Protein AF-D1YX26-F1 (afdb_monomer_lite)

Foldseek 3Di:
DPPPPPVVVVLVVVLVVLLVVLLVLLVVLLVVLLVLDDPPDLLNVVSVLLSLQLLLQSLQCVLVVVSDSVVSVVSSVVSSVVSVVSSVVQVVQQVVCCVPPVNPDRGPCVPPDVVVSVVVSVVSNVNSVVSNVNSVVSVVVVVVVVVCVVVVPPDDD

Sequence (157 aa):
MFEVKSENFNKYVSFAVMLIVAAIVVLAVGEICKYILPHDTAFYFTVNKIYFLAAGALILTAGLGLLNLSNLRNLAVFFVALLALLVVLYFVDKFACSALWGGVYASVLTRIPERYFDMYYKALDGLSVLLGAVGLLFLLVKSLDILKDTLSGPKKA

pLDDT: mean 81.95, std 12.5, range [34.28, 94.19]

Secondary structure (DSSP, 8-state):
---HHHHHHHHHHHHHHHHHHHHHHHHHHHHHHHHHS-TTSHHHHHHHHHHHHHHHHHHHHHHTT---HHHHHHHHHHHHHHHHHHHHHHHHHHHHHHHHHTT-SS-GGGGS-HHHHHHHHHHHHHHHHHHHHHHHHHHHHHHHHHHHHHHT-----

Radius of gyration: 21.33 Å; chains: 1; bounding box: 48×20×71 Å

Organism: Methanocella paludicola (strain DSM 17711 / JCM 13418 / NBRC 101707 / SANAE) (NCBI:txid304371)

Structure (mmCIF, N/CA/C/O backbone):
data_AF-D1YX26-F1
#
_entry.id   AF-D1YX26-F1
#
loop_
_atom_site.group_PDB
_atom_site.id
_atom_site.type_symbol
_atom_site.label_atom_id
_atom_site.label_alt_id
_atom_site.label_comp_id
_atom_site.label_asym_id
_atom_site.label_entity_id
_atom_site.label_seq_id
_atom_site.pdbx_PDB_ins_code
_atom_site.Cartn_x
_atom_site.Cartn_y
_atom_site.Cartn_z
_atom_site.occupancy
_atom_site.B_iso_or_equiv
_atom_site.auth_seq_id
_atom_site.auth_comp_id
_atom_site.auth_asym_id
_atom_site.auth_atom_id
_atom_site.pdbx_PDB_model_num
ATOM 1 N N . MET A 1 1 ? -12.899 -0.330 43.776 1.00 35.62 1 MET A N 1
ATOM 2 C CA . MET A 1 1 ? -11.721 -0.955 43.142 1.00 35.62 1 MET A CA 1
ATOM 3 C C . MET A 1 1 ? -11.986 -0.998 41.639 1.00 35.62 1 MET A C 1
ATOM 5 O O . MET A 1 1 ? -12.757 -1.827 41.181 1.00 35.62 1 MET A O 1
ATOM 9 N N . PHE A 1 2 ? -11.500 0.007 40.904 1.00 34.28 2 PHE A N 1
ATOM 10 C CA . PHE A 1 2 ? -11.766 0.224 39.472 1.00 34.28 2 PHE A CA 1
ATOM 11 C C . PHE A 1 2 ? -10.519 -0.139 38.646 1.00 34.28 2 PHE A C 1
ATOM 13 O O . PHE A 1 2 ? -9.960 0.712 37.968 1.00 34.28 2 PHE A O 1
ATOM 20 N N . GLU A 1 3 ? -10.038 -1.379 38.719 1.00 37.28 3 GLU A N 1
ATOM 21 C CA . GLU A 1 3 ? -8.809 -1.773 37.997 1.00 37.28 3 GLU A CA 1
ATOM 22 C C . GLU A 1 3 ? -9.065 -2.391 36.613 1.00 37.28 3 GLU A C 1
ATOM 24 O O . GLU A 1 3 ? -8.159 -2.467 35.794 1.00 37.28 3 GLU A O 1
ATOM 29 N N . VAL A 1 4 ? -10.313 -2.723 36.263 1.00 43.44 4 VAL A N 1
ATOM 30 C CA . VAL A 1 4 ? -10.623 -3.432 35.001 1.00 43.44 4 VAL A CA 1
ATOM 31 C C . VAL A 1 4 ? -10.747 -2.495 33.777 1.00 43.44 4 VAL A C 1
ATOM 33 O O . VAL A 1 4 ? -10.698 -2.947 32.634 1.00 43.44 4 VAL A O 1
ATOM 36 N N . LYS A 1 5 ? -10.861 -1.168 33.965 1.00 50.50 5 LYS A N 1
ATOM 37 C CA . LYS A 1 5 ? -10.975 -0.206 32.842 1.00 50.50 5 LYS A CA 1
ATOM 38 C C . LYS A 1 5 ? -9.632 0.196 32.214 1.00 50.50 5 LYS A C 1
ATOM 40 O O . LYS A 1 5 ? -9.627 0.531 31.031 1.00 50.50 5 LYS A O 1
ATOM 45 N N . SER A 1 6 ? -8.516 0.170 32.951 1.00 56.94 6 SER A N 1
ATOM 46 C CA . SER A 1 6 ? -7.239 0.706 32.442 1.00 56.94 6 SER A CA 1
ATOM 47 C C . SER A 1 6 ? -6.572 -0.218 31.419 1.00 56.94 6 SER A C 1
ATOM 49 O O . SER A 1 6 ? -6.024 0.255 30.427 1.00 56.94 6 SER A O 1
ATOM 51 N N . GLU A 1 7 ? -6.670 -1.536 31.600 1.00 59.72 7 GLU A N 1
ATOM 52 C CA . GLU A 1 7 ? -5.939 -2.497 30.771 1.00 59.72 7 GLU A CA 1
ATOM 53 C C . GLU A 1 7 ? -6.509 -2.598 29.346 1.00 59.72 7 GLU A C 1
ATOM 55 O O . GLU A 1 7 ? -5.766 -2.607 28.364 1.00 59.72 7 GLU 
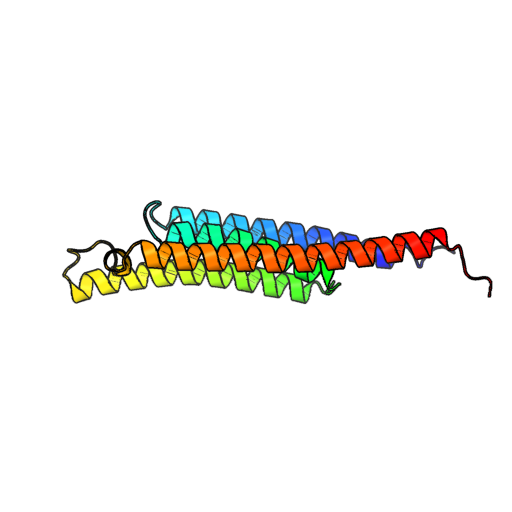A O 1
ATOM 60 N N . ASN A 1 8 ? -7.840 -2.598 29.214 1.00 65.56 8 ASN A N 1
ATOM 61 C CA . ASN A 1 8 ? -8.500 -2.572 27.909 1.00 65.56 8 ASN A CA 1
ATOM 62 C C . ASN A 1 8 ? -8.307 -1.222 27.212 1.00 65.56 8 ASN A C 1
ATOM 64 O O . ASN A 1 8 ? -8.023 -1.193 26.018 1.00 65.56 8 ASN A O 1
ATOM 68 N N . PHE A 1 9 ? -8.391 -0.112 27.951 1.00 67.81 9 PHE A N 1
ATOM 69 C CA . PHE A 1 9 ? -8.138 1.222 27.406 1.00 67.81 9 PHE A CA 1
ATOM 70 C C . PHE A 1 9 ? -6.710 1.350 26.857 1.00 67.81 9 PHE A C 1
ATOM 72 O O . PHE A 1 9 ? -6.530 1.774 25.716 1.00 67.81 9 PHE A O 1
ATOM 79 N N . ASN A 1 10 ? -5.708 0.876 27.603 1.00 72.50 10 ASN A N 1
ATOM 80 C CA . ASN A 1 10 ? -4.318 0.855 27.149 1.00 72.50 10 ASN A CA 1
ATOM 81 C C . ASN A 1 10 ? -4.137 0.008 25.880 1.00 72.50 10 ASN A C 1
ATOM 83 O O . ASN A 1 10 ? -3.447 0.443 24.964 1.00 72.50 10 ASN A O 1
ATOM 87 N N . LYS A 1 11 ? -4.808 -1.147 25.764 1.00 69.88 11 LYS A N 1
ATOM 88 C CA . LYS A 1 11 ? -4.772 -1.980 24.545 1.00 69.88 11 LYS A CA 1
ATOM 89 C C . LYS A 1 11 ? -5.347 -1.256 23.321 1.00 69.88 11 LYS A C 1
ATOM 91 O O . LYS A 1 11 ? -4.740 -1.310 22.252 1.00 69.88 11 LYS A O 1
ATOM 96 N N . TYR A 1 12 ? -6.466 -0.541 23.464 1.00 74.06 12 TYR A N 1
ATOM 97 C CA . TYR A 1 12 ? -7.040 0.257 22.370 1.00 74.06 12 TYR A CA 1
ATOM 98 C C . TYR A 1 12 ? -6.139 1.427 21.964 1.00 74.06 12 TYR A C 1
ATOM 100 O O . TYR A 1 12 ? -5.946 1.662 20.772 1.00 74.06 12 TYR A O 1
ATOM 108 N N . VAL A 1 13 ? -5.549 2.126 22.938 1.00 77.31 13 VAL A N 1
ATOM 109 C CA . VAL A 1 13 ? -4.607 3.224 22.678 1.00 77.31 13 VAL A CA 1
ATOM 110 C C . VAL A 1 13 ? -3.355 2.703 21.972 1.00 77.31 13 VAL A C 1
ATOM 112 O O . VAL A 1 13 ? -2.968 3.249 20.942 1.00 77.31 13 VAL A O 1
ATOM 115 N N . SER A 1 14 ? -2.756 1.609 22.451 1.00 76.06 14 SER A N 1
ATOM 116 C CA . SER A 1 14 ? -1.597 0.988 21.798 1.00 76.06 14 SER A CA 1
ATOM 117 C C . SER A 1 14 ? -1.909 0.527 20.375 1.00 76.06 14 SER A C 1
ATOM 119 O O . SER A 1 14 ? -1.082 0.707 19.484 1.00 76.06 14 SER A O 1
ATOM 121 N N . PHE A 1 15 ? -3.102 -0.023 20.132 1.00 79.38 15 PHE A N 1
ATOM 122 C CA . PHE A 1 15 ? -3.534 -0.392 18.785 1.00 79.38 15 PHE A CA 1
ATOM 123 C C . PHE A 1 15 ? -3.677 0.832 17.872 1.00 79.38 15 PHE A C 1
ATOM 125 O O . PHE A 1 15 ? -3.165 0.816 16.755 1.00 79.38 15 PHE A O 1
ATOM 132 N N . ALA A 1 16 ? -4.320 1.904 18.346 1.00 80.62 16 ALA A N 1
ATOM 133 C CA . ALA A 1 16 ? -4.486 3.138 17.580 1.00 80.62 16 ALA A CA 1
ATOM 134 C C . ALA A 1 16 ? -3.134 3.779 17.229 1.00 80.62 16 ALA A C 1
ATOM 136 O O . ALA A 1 16 ? -2.903 4.140 16.076 1.00 80.62 16 ALA A O 1
ATOM 137 N N . VAL A 1 17 ? -2.212 3.849 18.195 1.00 84.38 17 VAL A N 1
ATOM 138 C CA . VAL A 1 17 ? -0.843 4.335 17.969 1.00 84.38 17 VAL A CA 1
ATOM 139 C C . VAL A 1 17 ? -0.130 3.467 16.936 1.00 84.38 17 VAL A C 1
ATOM 141 O O . VAL A 1 17 ? 0.453 3.995 15.994 1.00 84.38 17 VAL A O 1
ATOM 144 N N . MET A 1 18 ? -0.215 2.140 17.054 1.00 84.69 18 MET A N 1
ATOM 145 C CA . MET A 1 18 ? 0.425 1.232 16.101 1.00 84.69 18 MET A CA 1
ATOM 146 C C . MET A 1 18 ? -0.163 1.356 14.691 1.00 84.69 18 MET A C 1
ATOM 148 O O . MET A 1 18 ? 0.577 1.271 13.716 1.00 84.69 18 MET A O 1
ATOM 152 N N . LEU A 1 19 ? -1.471 1.586 14.566 1.00 84.75 19 LEU A N 1
ATOM 153 C CA . LEU A 1 19 ? -2.131 1.807 13.280 1.00 84.75 19 LEU A CA 1
ATOM 154 C C . LEU A 1 19 ? -1.619 3.090 12.612 1.00 84.75 19 LEU A C 1
ATOM 156 O O . LEU A 1 19 ? -1.300 3.072 11.424 1.00 84.75 19 LEU A O 1
ATOM 160 N N . ILE A 1 20 ? -1.467 4.174 13.381 1.00 86.75 20 ILE A N 1
ATOM 161 C CA . ILE A 1 20 ? -0.885 5.435 12.898 1.00 86.75 20 ILE A CA 1
ATOM 162 C C . ILE A 1 20 ? 0.571 5.225 12.473 1.00 86.75 20 ILE A C 1
ATOM 164 O O . ILE A 1 20 ? 0.952 5.624 11.375 1.00 86.75 20 ILE A O 1
ATOM 168 N N . VAL A 1 21 ? 1.376 4.560 13.304 1.00 88.06 21 VAL A N 1
ATOM 169 C CA . VAL A 1 21 ? 2.781 4.264 12.988 1.00 88.06 21 VAL A CA 1
ATOM 170 C C . VAL A 1 21 ? 2.883 3.419 11.718 1.00 88.06 21 VAL A C 1
ATOM 172 O O . VAL A 1 21 ? 3.666 3.750 10.835 1.00 88.06 21 VAL A O 1
ATOM 175 N N . ALA A 1 22 ? 2.065 2.374 11.579 1.00 86.25 22 ALA A N 1
ATOM 176 C CA . ALA A 1 22 ? 2.020 1.542 10.380 1.00 86.25 22 ALA A CA 1
ATOM 177 C C . ALA A 1 22 ? 1.682 2.362 9.126 1.00 86.25 22 ALA A C 1
ATOM 179 O O . ALA A 1 22 ? 2.371 2.238 8.114 1.00 86.25 22 ALA A O 1
ATOM 180 N N . ALA A 1 23 ? 0.670 3.229 9.201 1.00 86.69 23 ALA A N 1
ATOM 181 C CA . ALA A 1 23 ? 0.287 4.100 8.094 1.00 86.69 23 ALA A CA 1
ATOM 182 C C . ALA A 1 23 ? 1.420 5.063 7.705 1.00 86.69 23 ALA A C 1
ATOM 184 O O . ALA A 1 23 ? 1.760 5.165 6.528 1.00 86.69 23 ALA A O 1
ATOM 185 N N . ILE A 1 24 ? 2.050 5.718 8.687 1.00 89.69 24 ILE A N 1
ATOM 186 C CA . ILE A 1 24 ? 3.175 6.638 8.459 1.00 89.69 24 ILE A CA 1
ATOM 187 C C . ILE A 1 24 ? 4.362 5.905 7.836 1.00 89.69 24 ILE A C 1
ATOM 189 O O . ILE A 1 24 ? 4.955 6.418 6.894 1.00 89.69 24 ILE A O 1
ATOM 193 N N . VAL A 1 25 ? 4.706 4.710 8.322 1.00 90.75 25 VAL A N 1
ATOM 194 C CA . VAL A 1 25 ? 5.823 3.922 7.780 1.00 90.75 25 VAL A CA 1
ATOM 195 C C . VAL A 1 25 ? 5.567 3.541 6.323 1.00 90.75 25 VAL A C 1
ATOM 197 O O . VAL A 1 25 ? 6.449 3.727 5.489 1.00 90.75 25 VAL A O 1
ATOM 200 N N . VAL A 1 26 ? 4.365 3.056 5.992 1.00 91.50 26 VAL A N 1
ATOM 201 C CA . VAL A 1 26 ? 4.008 2.705 4.606 1.00 91.50 26 VAL A CA 1
ATOM 202 C C . VAL A 1 26 ? 4.055 3.936 3.695 1.00 91.50 26 VAL A C 1
ATOM 204 O O . VAL A 1 26 ? 4.591 3.850 2.591 1.00 91.50 26 VAL A O 1
ATOM 207 N N . LEU A 1 27 ? 3.558 5.086 4.162 1.00 91.44 27 LEU A N 1
ATOM 208 C CA . LEU A 1 27 ? 3.626 6.345 3.416 1.00 91.44 27 LEU A CA 1
ATOM 209 C C . LEU A 1 27 ? 5.073 6.809 3.217 1.00 91.44 27 LEU A C 1
ATOM 211 O O . LEU A 1 27 ? 5.473 7.082 2.092 1.00 91.44 27 LEU A O 1
ATOM 215 N N . ALA A 1 28 ? 5.877 6.850 4.280 1.00 92.19 28 ALA A N 1
ATOM 216 C CA . ALA A 1 28 ? 7.269 7.286 4.216 1.00 92.19 28 ALA A CA 1
ATOM 217 C C . ALA A 1 28 ? 8.094 6.413 3.260 1.00 92.19 28 ALA A C 1
ATOM 219 O O . ALA A 1 28 ? 8.817 6.937 2.416 1.00 92.19 28 ALA A O 1
ATOM 220 N N . VAL A 1 29 ? 7.950 5.085 3.343 1.00 92.44 29 VAL A N 1
ATOM 221 C CA . VAL A 1 29 ? 8.626 4.159 2.422 1.00 92.44 29 VAL A CA 1
ATOM 222 C C . VAL A 1 29 ? 8.140 4.357 0.991 1.00 92.44 29 VAL A C 1
ATOM 224 O O . VAL A 1 29 ? 8.956 4.377 0.075 1.00 92.44 29 VAL A O 1
ATOM 227 N N . GLY A 1 30 ? 6.838 4.536 0.771 1.00 90.62 30 GLY A N 1
ATOM 228 C CA . GLY A 1 30 ? 6.330 4.759 -0.577 1.00 90.62 30 GLY A CA 1
ATOM 229 C C . GLY A 1 30 ? 6.818 6.069 -1.194 1.00 90.62 30 GLY A C 1
ATOM 230 O O . GLY A 1 30 ? 7.140 6.087 -2.380 1.00 90.62 30 GLY A O 1
ATOM 231 N N . GLU A 1 31 ? 6.951 7.141 -0.408 1.00 91.50 31 GLU A N 1
ATOM 232 C CA . GLU A 1 31 ? 7.520 8.402 -0.896 1.00 91.50 31 GLU A CA 1
ATOM 233 C C . GLU A 1 31 ? 9.009 8.246 -1.233 1.00 91.50 31 GLU A C 1
ATOM 235 O O . GLU A 1 31 ? 9.467 8.756 -2.256 1.00 91.50 31 GLU A O 1
ATOM 240 N N . ILE A 1 32 ? 9.753 7.444 -0.462 1.00 91.56 32 ILE A N 1
ATOM 241 C CA . ILE A 1 32 ? 11.123 7.051 -0.828 1.00 91.56 32 ILE A CA 1
ATOM 242 C C . ILE A 1 32 ? 11.126 6.273 -2.155 1.00 91.56 32 ILE A C 1
ATOM 244 O O . ILE A 1 32 ? 11.934 6.567 -3.034 1.00 91.56 32 ILE A O 1
ATOM 248 N N . CYS A 1 33 ? 10.214 5.314 -2.348 1.00 90.62 33 CYS A N 1
ATOM 249 C CA . CYS A 1 33 ? 10.102 4.575 -3.610 1.00 90.62 33 CYS A CA 1
ATOM 250 C C . CYS A 1 33 ? 9.802 5.509 -4.791 1.00 90.62 33 CYS A C 1
ATOM 252 O O . CYS A 1 33 ? 10.415 5.383 -5.847 1.00 90.62 33 CYS A O 1
ATOM 254 N N . LYS A 1 34 ? 8.902 6.478 -4.612 1.00 90.25 34 LYS A N 1
ATOM 255 C CA . LYS A 1 34 ? 8.571 7.493 -5.620 1.00 90.25 34 LYS A CA 1
ATOM 256 C C . LYS A 1 34 ? 9.731 8.414 -5.974 1.00 90.25 34 LYS A C 1
ATOM 258 O O . LYS A 1 34 ? 9.771 8.895 -7.094 1.00 90.25 34 LYS A O 1
ATOM 263 N N . TYR A 1 35 ? 10.667 8.648 -5.059 1.00 88.50 35 TYR A N 1
ATOM 264 C CA . TYR A 1 35 ? 11.884 9.397 -5.372 1.00 88.50 35 TYR A CA 1
ATOM 265 C C . TYR A 1 35 ? 12.811 8.628 -6.333 1.00 88.50 35 TYR A C 1
ATOM 267 O O . TYR A 1 35 ? 13.554 9.226 -7.106 1.00 88.50 35 TYR A O 1
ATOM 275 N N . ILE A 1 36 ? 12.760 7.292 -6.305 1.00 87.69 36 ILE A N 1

**Task item**
In the listing above, find the line holding "ATOM 137 N N" and the line holding "ATOM 144 N N", then output those two lines and every line between them exactly.

**Solution to this exercise**
ATOM 137 N N . VAL A 1 17 ? -2.212 3.849 18.195 1.00 84.38 17 VAL A N 1
ATOM 138 C CA . VAL A 1 17 ? -0.843 4.335 17.969 1.00 84.38 17 VAL A CA 1
ATOM 139 C C . VAL A 1 17 ? -0.130 3.467 16.936 1.00 84.38 17 VAL A C 1
ATOM 141 O O . VAL A 1 17 ? 0.453 3.995 15.994 1.00 84.38 17 VAL A O 1
ATOM 144 N N . MET A 1 18 ? -0.215 2.140 17.054 1.00 84.69 18 MET A N 1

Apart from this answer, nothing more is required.